The cadd-snv datasets are still being refined, and information on this page is liable to change.

cadd-snv

tags: deleteriousness, variant interpretation, perturbation, CADD, SNV

tl;dr

cadd-snv is a single-nucleotide variant modeling task, where models attempt to separate a set of ‘benign’ variants from a set of ‘deleterious’ (simulated) variants, as in the original CADD.

overview

Aligning a personal (i.e. real) genome to the a reference genome creates a variant call file – a list of all divergences from the reference sequence. These divergences can often be atomized into variants, as many (not all) regions of the genome are additive (i.e. non-epistatic). Single-nucleotide variants, being the shortest and simplest type of variant (just 1 bp substitutions), have absorbed the bulk of prior variant effect research.

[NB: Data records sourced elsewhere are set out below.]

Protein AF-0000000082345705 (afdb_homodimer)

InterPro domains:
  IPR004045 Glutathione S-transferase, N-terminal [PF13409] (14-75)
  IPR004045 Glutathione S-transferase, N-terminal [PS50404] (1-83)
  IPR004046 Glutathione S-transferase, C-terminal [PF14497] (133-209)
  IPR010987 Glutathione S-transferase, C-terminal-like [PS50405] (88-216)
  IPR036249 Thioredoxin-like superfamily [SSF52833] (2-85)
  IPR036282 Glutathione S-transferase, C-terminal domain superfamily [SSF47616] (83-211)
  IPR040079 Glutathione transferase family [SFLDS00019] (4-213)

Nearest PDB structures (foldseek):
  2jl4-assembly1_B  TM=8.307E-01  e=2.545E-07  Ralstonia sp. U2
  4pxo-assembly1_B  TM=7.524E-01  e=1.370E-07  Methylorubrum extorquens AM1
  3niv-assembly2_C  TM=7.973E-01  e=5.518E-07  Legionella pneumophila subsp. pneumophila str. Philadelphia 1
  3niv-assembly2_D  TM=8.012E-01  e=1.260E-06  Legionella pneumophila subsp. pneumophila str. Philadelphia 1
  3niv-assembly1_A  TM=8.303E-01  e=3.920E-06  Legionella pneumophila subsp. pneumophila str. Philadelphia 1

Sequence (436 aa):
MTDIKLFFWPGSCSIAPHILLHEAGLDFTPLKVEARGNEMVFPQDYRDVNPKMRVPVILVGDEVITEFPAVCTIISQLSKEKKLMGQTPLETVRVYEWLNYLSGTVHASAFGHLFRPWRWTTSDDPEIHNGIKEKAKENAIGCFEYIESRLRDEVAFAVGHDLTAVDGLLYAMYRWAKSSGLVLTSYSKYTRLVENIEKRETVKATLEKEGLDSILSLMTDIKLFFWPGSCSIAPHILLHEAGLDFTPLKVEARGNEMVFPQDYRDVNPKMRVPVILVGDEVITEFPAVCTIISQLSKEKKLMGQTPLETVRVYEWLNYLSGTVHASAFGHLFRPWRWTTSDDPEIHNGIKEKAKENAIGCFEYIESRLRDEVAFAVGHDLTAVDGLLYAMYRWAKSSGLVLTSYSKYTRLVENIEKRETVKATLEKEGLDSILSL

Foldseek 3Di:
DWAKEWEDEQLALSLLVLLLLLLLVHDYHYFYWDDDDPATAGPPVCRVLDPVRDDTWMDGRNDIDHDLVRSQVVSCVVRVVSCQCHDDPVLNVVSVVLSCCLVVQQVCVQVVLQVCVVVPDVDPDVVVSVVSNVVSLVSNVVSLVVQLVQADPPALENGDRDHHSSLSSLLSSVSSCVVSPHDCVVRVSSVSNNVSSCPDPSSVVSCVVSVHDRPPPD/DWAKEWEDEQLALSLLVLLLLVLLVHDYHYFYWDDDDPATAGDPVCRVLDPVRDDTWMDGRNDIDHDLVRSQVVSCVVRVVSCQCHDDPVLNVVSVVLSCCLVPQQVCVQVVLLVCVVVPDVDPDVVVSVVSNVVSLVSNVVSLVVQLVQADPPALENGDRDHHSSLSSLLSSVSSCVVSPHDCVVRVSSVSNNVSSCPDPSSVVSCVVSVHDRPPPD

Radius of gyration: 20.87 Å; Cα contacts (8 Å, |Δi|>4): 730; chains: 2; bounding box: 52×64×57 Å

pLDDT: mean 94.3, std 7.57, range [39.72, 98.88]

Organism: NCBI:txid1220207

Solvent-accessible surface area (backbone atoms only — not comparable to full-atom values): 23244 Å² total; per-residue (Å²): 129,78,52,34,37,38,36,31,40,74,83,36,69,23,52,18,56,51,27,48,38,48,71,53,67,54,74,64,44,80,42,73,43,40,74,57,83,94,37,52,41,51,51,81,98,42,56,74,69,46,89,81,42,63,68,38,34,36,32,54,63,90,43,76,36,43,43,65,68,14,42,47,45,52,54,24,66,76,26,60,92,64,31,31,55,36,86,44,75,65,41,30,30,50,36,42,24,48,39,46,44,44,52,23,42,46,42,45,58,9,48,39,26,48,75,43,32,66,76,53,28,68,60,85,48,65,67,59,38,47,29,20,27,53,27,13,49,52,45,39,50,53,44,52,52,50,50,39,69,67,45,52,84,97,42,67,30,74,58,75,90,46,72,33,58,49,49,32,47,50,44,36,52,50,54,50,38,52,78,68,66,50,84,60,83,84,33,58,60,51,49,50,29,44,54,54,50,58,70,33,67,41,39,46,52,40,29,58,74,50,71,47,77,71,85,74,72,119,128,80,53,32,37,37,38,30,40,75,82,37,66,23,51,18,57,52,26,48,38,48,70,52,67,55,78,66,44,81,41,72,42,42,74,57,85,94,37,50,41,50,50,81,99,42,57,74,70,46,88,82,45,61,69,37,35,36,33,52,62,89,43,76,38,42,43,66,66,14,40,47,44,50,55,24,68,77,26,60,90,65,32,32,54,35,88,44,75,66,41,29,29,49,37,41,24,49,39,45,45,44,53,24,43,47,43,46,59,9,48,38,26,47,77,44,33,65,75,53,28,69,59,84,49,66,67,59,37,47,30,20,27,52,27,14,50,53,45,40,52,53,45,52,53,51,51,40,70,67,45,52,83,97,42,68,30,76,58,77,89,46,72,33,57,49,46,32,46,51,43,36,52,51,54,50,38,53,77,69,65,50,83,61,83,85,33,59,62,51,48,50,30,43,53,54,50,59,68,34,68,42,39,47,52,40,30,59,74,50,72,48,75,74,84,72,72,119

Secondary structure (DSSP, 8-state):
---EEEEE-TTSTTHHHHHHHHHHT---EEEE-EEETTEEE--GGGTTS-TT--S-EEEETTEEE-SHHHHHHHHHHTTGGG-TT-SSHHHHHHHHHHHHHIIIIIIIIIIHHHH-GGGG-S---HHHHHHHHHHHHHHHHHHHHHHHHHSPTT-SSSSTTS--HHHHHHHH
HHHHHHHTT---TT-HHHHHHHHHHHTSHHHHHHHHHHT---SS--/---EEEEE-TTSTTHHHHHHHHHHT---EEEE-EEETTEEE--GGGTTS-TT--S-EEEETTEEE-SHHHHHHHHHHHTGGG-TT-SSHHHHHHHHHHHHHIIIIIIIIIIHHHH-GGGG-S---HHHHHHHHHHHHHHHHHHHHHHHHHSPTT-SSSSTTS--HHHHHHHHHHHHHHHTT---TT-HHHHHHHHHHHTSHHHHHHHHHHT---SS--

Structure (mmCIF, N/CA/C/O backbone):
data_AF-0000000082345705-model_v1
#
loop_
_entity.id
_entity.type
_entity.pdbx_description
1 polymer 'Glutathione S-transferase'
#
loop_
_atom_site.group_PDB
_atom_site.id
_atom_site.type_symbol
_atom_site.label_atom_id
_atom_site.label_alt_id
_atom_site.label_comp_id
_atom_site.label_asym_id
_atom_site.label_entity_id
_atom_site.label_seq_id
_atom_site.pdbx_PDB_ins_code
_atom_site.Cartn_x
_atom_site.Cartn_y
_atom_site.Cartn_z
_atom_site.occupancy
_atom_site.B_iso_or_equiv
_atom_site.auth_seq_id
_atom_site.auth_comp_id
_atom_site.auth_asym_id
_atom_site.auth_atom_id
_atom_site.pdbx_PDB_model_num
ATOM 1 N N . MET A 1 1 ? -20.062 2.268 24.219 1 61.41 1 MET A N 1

The original CADD model demonstrated that deleterious (or ‘evolutionarily harmful’) variants can be modeled in simulation by contrasting:
  • proxy benign variants: alleles derived from the human-chimp common ancestor, versus

  • proxy deleterious variants: simulated random mutations

This allows for the construction of an ancestrally-biased deleteriousness estimator – one independent of large-scale population databases like gnomAD. While such datasets can provide invaluable information about variant frequency (frequent variants are almost cetainly not deleterious), they themselves are often biased due to volunteerism and historical biases in medicicine.

build details

[Under development]

appears in

GUANinE v1.1

original citations

Kircher M, Witten DM, Jain P, O’Roak BJ, Cooper GM, Shendure J. A general framework for estimating the relative pathogenicity of human genetic variants. Nat Genet. 2014 Feb 2. doi: 10.1038/ng.2892. PubMed PMID: 24487276.

Rentzsch P, Witten D, Cooper GM, Shendure J, Kircher M. CADD: predicting the deleteriousness of variants throughout the human genome. Nucleic Acids Res. 2018 Oct 29. doi: 10.1093/nar/gky1016. PubMed PMID: 30371827.

Schubach M, Maass T, Nazaretyan L, Röner S, Kircher M. CADD v1.7: Using protein language models, regulatory CNNs and other nucleotide-level scores to improve genome-wide variant predictions. Nucleic Acids Res. 2024 Jan 5. doi: 10.1093/nar/gkad989. PubMed PMID: 38183205.